Scaling Up the Home Brew

Nestled in the foothills of Monument, Colorado, lies a 16,000 square foot facility that brews over 6,000 barrels of beer annually. Chris Wright, owner and founder of Pikes Peak Brewing Co., doesn’t just love the taste of a craft lager, he loves creating a place where people can gather, connect, and find a sense of community.

What once started as a hobby, eventually transformed into a full-fledged business. He credits his passion for beer from his time living in Germany and to his wife who gifted him a homebrew kit over a decade ago. Pikes Peak Brewing Co. officially opened doors in May of 2011 and started a canning line in 2014; Chris and his wife would have never predicted that in 2020 they would be opening a second brewhouse in downtown Colorado Springs.

Starting Pikes Peak Brewing Co. didn’t happen overnight. It took years of tweaking recipes, business planning, and financial projections. As a veteran-owned business, he attributes his patience and dedication to his time spent in the military. In addition to his goal-oriented mindset, his success would not have been possible without the help of Academy Bank and Colorado Lending Source. Using a Small Business Administration 7(a) loan, Chris was able to fund the expansion of Pikes Peak Brewing Co. to open a second taproom in downtown Colorado Springs. 

Read more about Chris’ journey…

Why are you passionate about brewing?

I love everything about beer. It’s not just about drinking it; it’s both artistic and scientific with how you create recipes and keep batches consistent. It’s also about community. Even as a homebrewer, my neighbors would come over to try out my new beers. I just love the community aspect that brings people together through beer.

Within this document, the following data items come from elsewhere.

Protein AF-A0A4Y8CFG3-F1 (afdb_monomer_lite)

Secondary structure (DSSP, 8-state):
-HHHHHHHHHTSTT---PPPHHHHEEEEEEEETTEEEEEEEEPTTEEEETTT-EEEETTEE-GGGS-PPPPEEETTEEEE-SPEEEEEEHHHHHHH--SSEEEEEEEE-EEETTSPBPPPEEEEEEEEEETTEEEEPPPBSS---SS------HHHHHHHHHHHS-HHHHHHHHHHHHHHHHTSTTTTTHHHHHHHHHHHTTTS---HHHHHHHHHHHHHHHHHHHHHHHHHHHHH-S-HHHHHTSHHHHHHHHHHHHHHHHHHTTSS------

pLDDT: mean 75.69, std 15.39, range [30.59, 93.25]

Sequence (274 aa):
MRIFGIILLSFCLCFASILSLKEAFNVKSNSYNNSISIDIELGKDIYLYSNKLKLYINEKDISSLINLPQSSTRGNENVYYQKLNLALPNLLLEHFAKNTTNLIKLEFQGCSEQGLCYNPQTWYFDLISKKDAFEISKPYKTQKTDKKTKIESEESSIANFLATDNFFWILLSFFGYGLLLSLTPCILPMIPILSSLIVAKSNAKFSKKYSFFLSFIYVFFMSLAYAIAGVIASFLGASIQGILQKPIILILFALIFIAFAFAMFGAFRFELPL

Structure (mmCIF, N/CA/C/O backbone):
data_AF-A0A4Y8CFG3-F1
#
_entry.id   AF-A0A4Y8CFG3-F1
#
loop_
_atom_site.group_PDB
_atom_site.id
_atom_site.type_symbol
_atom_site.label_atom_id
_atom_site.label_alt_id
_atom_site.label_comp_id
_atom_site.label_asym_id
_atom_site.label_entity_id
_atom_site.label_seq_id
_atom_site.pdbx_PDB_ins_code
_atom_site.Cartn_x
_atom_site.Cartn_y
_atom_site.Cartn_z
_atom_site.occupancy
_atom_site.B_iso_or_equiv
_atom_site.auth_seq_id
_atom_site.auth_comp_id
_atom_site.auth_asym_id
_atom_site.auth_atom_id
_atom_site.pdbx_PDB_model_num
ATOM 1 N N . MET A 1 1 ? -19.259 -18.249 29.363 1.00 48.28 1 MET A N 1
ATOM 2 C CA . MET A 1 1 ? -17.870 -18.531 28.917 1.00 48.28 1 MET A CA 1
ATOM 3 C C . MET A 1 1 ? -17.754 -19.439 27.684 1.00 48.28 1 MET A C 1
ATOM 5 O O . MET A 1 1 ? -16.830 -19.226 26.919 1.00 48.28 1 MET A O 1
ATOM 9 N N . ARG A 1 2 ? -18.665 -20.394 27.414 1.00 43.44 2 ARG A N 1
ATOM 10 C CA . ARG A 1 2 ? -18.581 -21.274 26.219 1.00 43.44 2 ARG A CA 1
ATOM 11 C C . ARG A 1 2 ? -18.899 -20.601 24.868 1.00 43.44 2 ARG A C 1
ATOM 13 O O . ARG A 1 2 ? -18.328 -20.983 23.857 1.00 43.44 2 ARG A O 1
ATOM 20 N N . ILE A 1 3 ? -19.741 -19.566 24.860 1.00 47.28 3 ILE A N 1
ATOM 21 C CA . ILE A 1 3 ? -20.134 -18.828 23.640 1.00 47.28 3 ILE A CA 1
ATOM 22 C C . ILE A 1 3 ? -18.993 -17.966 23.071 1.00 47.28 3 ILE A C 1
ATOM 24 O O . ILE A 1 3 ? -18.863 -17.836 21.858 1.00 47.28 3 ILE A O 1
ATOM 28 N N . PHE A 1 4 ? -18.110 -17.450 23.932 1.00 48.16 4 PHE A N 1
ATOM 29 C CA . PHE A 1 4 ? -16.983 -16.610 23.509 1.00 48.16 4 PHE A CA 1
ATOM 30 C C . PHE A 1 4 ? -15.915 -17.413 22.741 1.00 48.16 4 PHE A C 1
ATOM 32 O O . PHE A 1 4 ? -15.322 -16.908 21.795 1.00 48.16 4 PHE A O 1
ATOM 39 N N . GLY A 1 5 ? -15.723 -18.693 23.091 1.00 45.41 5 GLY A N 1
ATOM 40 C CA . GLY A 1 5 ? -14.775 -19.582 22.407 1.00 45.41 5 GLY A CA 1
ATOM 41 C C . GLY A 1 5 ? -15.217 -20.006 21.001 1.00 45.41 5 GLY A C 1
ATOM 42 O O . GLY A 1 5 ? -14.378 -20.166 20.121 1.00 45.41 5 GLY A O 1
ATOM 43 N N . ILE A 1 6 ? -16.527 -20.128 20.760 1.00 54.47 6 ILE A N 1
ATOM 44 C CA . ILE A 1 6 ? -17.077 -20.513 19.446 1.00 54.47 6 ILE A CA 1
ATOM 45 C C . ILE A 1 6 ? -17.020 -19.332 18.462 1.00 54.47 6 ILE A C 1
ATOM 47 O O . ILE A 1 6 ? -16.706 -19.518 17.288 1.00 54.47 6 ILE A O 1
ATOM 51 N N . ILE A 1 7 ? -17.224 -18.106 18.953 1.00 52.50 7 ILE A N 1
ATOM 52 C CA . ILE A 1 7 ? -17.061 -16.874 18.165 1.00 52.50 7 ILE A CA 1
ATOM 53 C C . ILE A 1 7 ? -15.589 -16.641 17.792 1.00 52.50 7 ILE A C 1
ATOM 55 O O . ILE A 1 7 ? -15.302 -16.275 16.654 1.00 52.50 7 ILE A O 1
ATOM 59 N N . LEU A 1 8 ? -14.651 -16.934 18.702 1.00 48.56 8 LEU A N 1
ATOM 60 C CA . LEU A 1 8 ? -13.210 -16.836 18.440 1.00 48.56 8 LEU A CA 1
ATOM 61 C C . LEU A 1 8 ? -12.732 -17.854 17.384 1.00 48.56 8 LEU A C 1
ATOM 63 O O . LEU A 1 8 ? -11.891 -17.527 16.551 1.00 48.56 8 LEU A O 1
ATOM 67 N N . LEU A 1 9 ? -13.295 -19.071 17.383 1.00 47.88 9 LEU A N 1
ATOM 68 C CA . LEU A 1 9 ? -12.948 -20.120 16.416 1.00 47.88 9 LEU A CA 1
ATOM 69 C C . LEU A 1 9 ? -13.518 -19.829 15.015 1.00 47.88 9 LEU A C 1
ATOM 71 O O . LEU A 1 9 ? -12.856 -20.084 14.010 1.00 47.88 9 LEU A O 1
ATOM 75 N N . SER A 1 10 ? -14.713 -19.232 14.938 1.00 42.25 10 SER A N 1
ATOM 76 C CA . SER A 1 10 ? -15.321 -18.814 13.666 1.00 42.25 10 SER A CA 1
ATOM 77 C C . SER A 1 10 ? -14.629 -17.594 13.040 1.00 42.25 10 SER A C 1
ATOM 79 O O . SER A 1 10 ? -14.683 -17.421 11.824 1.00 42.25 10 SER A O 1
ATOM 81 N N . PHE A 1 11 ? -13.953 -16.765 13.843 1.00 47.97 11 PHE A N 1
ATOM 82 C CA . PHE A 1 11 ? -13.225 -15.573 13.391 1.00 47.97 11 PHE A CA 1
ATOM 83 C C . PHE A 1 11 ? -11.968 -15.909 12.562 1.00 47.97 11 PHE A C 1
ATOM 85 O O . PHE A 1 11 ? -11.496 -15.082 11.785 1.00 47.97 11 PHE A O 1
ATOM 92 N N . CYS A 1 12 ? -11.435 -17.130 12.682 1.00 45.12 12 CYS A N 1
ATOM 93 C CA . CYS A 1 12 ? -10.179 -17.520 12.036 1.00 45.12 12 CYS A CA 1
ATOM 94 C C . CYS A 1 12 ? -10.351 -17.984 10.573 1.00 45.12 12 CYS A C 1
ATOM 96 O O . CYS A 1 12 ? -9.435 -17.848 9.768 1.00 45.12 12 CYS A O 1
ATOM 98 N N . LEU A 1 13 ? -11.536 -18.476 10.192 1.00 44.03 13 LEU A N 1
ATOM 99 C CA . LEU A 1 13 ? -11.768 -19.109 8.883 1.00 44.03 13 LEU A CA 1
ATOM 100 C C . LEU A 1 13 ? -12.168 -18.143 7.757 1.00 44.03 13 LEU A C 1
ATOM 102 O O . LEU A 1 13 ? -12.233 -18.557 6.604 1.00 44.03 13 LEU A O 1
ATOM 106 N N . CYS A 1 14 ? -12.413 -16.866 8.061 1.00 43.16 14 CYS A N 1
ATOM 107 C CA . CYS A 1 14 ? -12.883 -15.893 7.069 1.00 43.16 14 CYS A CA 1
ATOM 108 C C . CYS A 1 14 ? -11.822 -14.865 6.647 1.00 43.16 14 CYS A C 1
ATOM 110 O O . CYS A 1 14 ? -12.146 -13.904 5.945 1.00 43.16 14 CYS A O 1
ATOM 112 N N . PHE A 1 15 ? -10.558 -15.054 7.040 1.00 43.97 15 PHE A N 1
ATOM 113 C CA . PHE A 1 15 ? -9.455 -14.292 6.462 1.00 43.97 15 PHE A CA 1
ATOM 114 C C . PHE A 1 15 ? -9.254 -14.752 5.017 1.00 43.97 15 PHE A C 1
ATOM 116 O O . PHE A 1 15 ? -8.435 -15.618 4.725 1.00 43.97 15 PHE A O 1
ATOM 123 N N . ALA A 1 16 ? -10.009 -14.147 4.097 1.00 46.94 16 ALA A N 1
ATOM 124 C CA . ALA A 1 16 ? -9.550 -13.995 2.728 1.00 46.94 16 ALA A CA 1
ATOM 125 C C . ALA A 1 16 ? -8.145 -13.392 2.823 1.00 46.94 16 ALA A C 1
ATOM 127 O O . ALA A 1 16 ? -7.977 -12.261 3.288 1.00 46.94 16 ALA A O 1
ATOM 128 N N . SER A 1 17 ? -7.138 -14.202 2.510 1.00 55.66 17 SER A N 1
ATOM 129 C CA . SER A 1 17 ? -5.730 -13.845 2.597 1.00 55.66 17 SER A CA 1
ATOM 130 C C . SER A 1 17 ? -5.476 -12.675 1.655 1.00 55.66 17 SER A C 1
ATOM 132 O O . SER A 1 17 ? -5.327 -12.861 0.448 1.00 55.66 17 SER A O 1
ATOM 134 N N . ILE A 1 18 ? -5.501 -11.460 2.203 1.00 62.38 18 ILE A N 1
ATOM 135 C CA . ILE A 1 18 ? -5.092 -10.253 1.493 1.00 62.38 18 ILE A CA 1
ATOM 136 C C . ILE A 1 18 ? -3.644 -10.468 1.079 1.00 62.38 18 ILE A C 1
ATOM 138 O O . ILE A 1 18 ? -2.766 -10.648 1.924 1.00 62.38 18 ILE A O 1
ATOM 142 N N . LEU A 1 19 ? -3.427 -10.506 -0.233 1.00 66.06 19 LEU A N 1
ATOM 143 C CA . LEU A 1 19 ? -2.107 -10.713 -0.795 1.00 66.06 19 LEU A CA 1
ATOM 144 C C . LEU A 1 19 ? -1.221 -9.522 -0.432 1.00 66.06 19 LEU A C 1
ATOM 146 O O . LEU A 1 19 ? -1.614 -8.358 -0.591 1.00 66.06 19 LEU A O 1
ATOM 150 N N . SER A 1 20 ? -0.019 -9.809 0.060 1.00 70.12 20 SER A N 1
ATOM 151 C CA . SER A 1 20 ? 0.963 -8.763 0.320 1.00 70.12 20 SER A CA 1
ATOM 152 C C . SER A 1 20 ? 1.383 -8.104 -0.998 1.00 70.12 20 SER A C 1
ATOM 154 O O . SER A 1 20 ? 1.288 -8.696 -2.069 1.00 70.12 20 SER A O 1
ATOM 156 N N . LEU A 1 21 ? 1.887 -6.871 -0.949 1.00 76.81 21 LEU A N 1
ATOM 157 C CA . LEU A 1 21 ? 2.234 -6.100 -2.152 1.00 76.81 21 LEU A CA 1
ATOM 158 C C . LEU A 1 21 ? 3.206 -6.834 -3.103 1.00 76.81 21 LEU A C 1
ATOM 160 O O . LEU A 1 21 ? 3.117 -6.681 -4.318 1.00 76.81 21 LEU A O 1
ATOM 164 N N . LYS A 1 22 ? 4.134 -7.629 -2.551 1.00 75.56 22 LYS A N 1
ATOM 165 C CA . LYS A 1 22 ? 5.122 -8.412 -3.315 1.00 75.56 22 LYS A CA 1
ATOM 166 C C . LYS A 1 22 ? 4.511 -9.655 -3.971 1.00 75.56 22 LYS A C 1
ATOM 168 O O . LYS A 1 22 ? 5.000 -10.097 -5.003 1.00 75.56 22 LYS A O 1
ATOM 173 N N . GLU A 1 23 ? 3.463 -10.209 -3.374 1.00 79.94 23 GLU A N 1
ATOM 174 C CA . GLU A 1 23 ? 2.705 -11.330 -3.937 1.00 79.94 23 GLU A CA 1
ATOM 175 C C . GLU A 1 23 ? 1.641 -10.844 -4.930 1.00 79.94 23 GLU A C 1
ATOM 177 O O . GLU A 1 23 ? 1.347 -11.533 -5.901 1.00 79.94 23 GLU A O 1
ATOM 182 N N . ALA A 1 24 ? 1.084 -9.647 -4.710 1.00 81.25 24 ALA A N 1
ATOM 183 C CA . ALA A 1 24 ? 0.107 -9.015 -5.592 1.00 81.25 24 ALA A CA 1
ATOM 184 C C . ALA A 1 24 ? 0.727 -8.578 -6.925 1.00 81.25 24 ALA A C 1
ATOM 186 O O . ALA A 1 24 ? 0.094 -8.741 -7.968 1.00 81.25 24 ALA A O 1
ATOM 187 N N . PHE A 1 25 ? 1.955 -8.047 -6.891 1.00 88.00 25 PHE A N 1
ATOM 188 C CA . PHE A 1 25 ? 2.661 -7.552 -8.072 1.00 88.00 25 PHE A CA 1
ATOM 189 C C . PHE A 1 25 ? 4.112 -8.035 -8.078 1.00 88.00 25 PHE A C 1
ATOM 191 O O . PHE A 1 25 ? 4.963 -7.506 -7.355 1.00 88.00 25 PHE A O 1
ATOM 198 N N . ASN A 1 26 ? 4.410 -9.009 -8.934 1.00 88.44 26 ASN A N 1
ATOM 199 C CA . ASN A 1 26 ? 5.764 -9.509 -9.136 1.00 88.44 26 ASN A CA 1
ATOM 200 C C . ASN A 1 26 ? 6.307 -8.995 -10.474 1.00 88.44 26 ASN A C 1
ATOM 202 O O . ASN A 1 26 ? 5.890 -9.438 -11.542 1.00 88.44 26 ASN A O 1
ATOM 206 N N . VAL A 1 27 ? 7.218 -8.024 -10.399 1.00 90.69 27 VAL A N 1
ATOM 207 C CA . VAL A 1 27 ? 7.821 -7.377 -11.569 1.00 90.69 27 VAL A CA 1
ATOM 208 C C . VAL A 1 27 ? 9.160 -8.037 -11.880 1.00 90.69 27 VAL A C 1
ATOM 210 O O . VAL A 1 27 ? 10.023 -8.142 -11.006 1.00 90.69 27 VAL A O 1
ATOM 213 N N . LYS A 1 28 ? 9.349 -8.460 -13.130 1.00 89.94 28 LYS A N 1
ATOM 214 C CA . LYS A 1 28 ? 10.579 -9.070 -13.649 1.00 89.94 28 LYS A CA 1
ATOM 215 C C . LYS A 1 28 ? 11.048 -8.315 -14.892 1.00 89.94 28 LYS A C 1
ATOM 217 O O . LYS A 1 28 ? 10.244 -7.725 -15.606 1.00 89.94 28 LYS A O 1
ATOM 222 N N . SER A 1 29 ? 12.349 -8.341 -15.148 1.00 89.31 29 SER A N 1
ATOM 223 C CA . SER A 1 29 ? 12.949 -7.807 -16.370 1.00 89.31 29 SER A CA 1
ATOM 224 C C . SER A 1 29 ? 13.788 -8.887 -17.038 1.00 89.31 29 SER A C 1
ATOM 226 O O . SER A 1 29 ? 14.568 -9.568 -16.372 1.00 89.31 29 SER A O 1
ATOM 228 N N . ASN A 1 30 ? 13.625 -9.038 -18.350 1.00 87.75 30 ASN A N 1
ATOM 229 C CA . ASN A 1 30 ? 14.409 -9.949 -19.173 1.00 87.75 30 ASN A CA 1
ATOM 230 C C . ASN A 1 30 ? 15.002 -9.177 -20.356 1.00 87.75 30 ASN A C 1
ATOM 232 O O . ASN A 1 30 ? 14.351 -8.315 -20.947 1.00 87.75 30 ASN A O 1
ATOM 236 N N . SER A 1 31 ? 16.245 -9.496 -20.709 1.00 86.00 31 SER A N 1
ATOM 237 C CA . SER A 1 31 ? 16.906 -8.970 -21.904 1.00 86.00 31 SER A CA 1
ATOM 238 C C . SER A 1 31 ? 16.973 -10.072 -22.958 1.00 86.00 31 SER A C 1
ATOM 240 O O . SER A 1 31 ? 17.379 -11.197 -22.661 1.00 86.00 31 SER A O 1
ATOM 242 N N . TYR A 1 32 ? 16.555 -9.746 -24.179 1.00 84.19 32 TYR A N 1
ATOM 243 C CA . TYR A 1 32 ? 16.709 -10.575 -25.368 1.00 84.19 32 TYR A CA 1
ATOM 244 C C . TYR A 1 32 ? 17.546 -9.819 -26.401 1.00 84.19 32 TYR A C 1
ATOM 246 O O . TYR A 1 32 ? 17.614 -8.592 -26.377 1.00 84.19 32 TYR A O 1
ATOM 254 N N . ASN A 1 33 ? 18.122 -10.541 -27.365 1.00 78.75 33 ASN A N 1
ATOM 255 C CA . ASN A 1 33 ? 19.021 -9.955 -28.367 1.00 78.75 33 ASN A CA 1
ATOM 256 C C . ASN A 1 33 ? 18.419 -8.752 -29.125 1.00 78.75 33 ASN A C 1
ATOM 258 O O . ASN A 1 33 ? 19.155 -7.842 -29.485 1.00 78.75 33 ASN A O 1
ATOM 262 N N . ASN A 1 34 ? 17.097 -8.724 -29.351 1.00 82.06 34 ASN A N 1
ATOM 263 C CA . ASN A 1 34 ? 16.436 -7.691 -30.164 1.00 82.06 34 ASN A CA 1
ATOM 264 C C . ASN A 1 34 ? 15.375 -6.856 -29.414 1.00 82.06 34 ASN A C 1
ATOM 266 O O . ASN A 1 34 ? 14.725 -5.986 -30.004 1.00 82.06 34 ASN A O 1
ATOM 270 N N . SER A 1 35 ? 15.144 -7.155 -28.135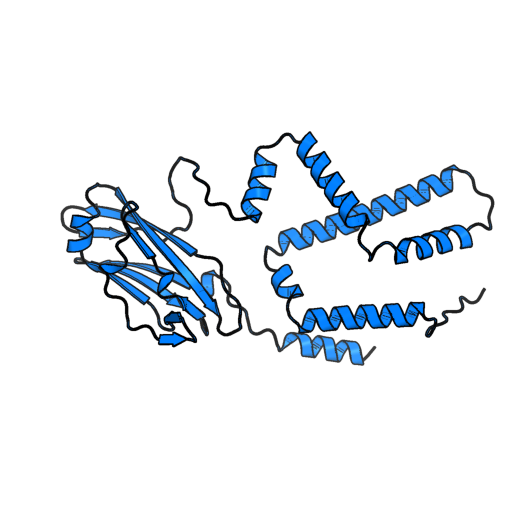 1.00 85.38 35 SER A N 1
ATOM 271 C CA . SER A 1 35 ? 14.121 -6.493 -27.325 1.00 85.38 35 SER A CA 1
ATOM 272 C C . SER A 1 35 ? 14.342 -6.735 -25.839 1.00 85.38 35 SER A C 1
ATOM 274 O O . SER A 1 35 ? 14.811 -7.795 -25.434 1.00 85.38 35 SER A O 1
ATOM 276 N N . ILE A 1 36 ? 13.877 -5.814 -25.011 1.00 89.75 36 ILE A N 1
ATOM 277 C CA . ILE A 1 36 ? 13.771 -6.005 -23.564 1.00 89.75 36 ILE A CA 1
ATOM 278 C C . ILE A 1 36 ? 12.309 -6.275 -23.209 1.00 89.75 36 ILE A C 1
ATOM 280 O O . ILE A 1 36 ? 11.426 -5.617 -23.753 1.00 89.75 36 ILE A O 1
ATOM 284 N N . SER A 1 37 ? 12.037 -7.212 -22.298 1.00 90.56 37 SER A N 1
ATOM 285 C CA . SER A 1 37 ? 10.699 -7.381 -21.723 1.00 90.56 37 SER A CA 1
ATOM 286 C C . SER A 1 37 ? 10.674 -6.991 -20.253 1.00 90.56 37 SER A C 1
ATOM 288 O O . SER A 1 37 ? 11.570 -7.331 -19.476 1.00 90.56 37 SER A O 1
ATOM 290 N N . ILE A 1 38 ? 9.619 -6.279 -19.869 1.00 92.50 38 ILE A N 1
ATOM 291 C CA . ILE A 1 38 ? 9.262 -6.045 -18.473 1.00 92.50 38 ILE A CA 1
ATOM 292 C C . ILE A 1 38 ? 7.950 -6.779 -18.222 1.00 92.50 38 ILE A C 1
ATOM 294 O O . ILE A 1 38 ? 6.919 -6.466 -18.817 1.00 92.50 38 ILE A O 1
ATOM 298 N N . ASP A 1 39 ? 8.010 -7.782 -17.358 1.00 92.12 39 ASP A N 1
ATOM 299 C CA . ASP A 1 39 ? 6.906 -8.679 -17.054 1.00 92.12 39 ASP A CA 1
ATOM 300 C C . ASP A 1 39 ? 6.296 -8.315 -15.703 1.00 92.12 39 ASP A C 1
ATOM 302 O O . ASP A 1 39 ? 6.997 -8.249 -14.692 1.00 92.12 39 ASP A O 1
ATOM 306 N N . ILE A 1 40 ? 4.984 -8.091 -15.680 1.00 93.25 40 ILE A N 1
ATOM 307 C CA . ILE A 1 40 ? 4.209 -7.855 -14.462 1.00 93.25 40 ILE A CA 1
ATOM 308 C C . ILE A 1 40 ? 3.288 -9.057 -14.258 1.00 93.25 40 ILE A C 1
ATOM 310 O O . ILE A 1 40 ? 2.273 -9.214 -14.942 1.00 93.25 40 ILE A O 1
ATOM 314 N N . GLU A 1 41 ? 3.657 -9.918 -13.315 1.00 91.88 41 GLU A N 1
ATOM 315 C CA . GLU A 1 41 ? 2.823 -11.023 -12.851 1.00 91.88 41 GLU A CA 1
ATOM 316 C C . GLU A 1 41 ? 1.863 -10.515 -11.771 1.00 91.88 41 GLU A C 1
ATOM 318 O O . GLU A 1 41 ? 2.283 -9.915 -10.776 1.00 91.88 41 GLU A O 1
ATOM 323 N N . LEU A 1 42 ? 0.569 -10.757 -11.987 1.00 91.19 42 LEU A N 1
ATOM 324 C CA . LEU A 1 42 ? -0.497 -10.380 -11.066 1.00 91.19 42 LEU A CA 1
ATOM 325 C C . LEU A 1 42 ? -0.865 -11.562 -10.175 1.00 91.19 42 LEU A C 1
ATOM 327 O O . LEU A 1 42 ? -1.003 -12.693 -10.648 1.00 91.19 42 LEU A O 1
ATOM 331 N N . GLY A 1 43 ? -1.026 -11.282 -8.884 1.00 85.94 43 GLY A N 1
ATOM 332 C CA . GLY A 1 43 ? -1.565 -12.229 -7.918 1.00 85.94 43 GLY A CA 1
ATOM 333 C C . GLY A 1 43 ? -3.027 -12.583 -8.202 1.00 85.94 43 GLY A C 1
ATOM 334 O O . GLY A 1 43 ? -3.702 -11.962 -9.026 1.00 85.94 43 GLY A O 1
ATOM 335 N N . LYS A 1 44 ? -3.541 -13.591 -7.495 1.00 83.94 44 LYS A N 1
ATOM 336 C CA . LYS A 1 44 ? -4.937 -14.013 -7.643 1.00 83.94 44 LYS A CA 1
ATOM 337 C C . LYS A 1 44 ? -5.890 -12.866 -7.279 1.00 83.94 44 LYS A C 1
ATOM 339 O O . LYS A 1 44 ? -5.697 -12.208 -6.261 1.00 83.94 44 LYS A O 1
ATOM 344 N N . ASP A 1 45 ? -6.922 -12.670 -8.100 1.00 86.50 45 ASP A N 1
ATOM 345 C CA . ASP A 1 45 ? -7.967 -11.656 -7.904 1.00 86.50 45 ASP A CA 1
ATOM 346 C C . ASP A 1 45 ? -7.432 -10.207 -7.860 1.00 86.50 45 ASP A C 1
ATOM 348 O O . ASP A 1 45 ? -8.016 -9.342 -7.202 1.00 86.50 45 ASP A O 1
ATOM 352 N N . ILE A 1 46 ? -6.314 -9.943 -8.549 1.00 90.31 46 ILE A N 1
ATOM 353 C CA . ILE A 1 46 ? -5.713 -8.615 -8.727 1.00 90.31 46 ILE A CA 1
ATOM 354 C C . ILE A 1 46 ? -5.902 -8.147 -10.170 1.00 90.31 46 ILE A C 1
ATOM 356 O O . ILE A 1 46 ? -5.725 -8.916 -11.113 1.00 90.31 46 ILE A O 1
ATOM 360 N N . TYR A 1 47 ? -6.200 -6.862 -10.341 1.00 91.62 47 TYR A N 1
ATOM 361 C CA . TYR A 1 47 ? -6.243 -6.209 -11.643 1.00 91.62 47 TYR A CA 1
ATOM 362 C C . TYR A 1 47 ? -5.472 -4.883 -11.635 1.00 91.62 47 TYR A C 1
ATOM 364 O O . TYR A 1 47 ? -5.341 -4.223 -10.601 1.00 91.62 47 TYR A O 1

What is your competitive advantage?

During my time in the military, I lived in Germany, which helped spark my passion for beer and the community. I learned that a pub is not just a place where people drink. It’s a place where people gather, and I loved that sense of community. It set the foundation for what I wanted to create here. Pikes Peak Brewing Co. has a get-to-know-your-neighbor type of sentiment. So, what we do in the taste room is our big advantage. We’re building our community one beer at a time.

How has your experience in the military transferred to owning a business?

My military training has been incredibly helpful in owning a business. Always planning ahead for the future helped me with business planning. I took about five years to write my business plan to assess all of the what-if scenarios. They say you throw out your business plan the day you open, and that’s true, but you have to go through the planning process to identify your primary focus and why. Planning for the unknown helps give you a backup plan.

Is there anything you encountered with your business that you didn’t anticipate?

There has certainly been a change in the market, especially with grocery stores selling full-strength beers. It used to be that brewers would go after out-of-state markets to increase distribution and sales. That model doesn’t work anymore and that’s only been in the past couple of years. I didn’t expect the market to change that quickly and is why we have to be really nimble. 

Why did you decide to work with Colorado Lending Source?

We started researching how to finance the second location of Pikes Peak Brewing Co. and decided to work with Academy Bank who introduced us to Colorado Lending Source. Both lenders had that small community bank feel and it wasn’t just about the numbers for them. They wanted to get to know us and our story.

What has helped you become a successful brewer and get to the production level you are today?

There was a lot of trial and error as a home-brewer. I would try a recipe over and over again, tweaking one ingredient at a time. That way I really understood what impacted the final product. It’s important to understand every element that goes into making a good beer.

Since opening in May of 2011, we’ve doubled in business every year. We opened our canning line in 2014, because distribution was the best way to scale at the time. We dabbled in exporting outside of Colorado, but our primary focus is here. Today the craft beer market is changing, which is why we are opening a second location in Colorado Springs.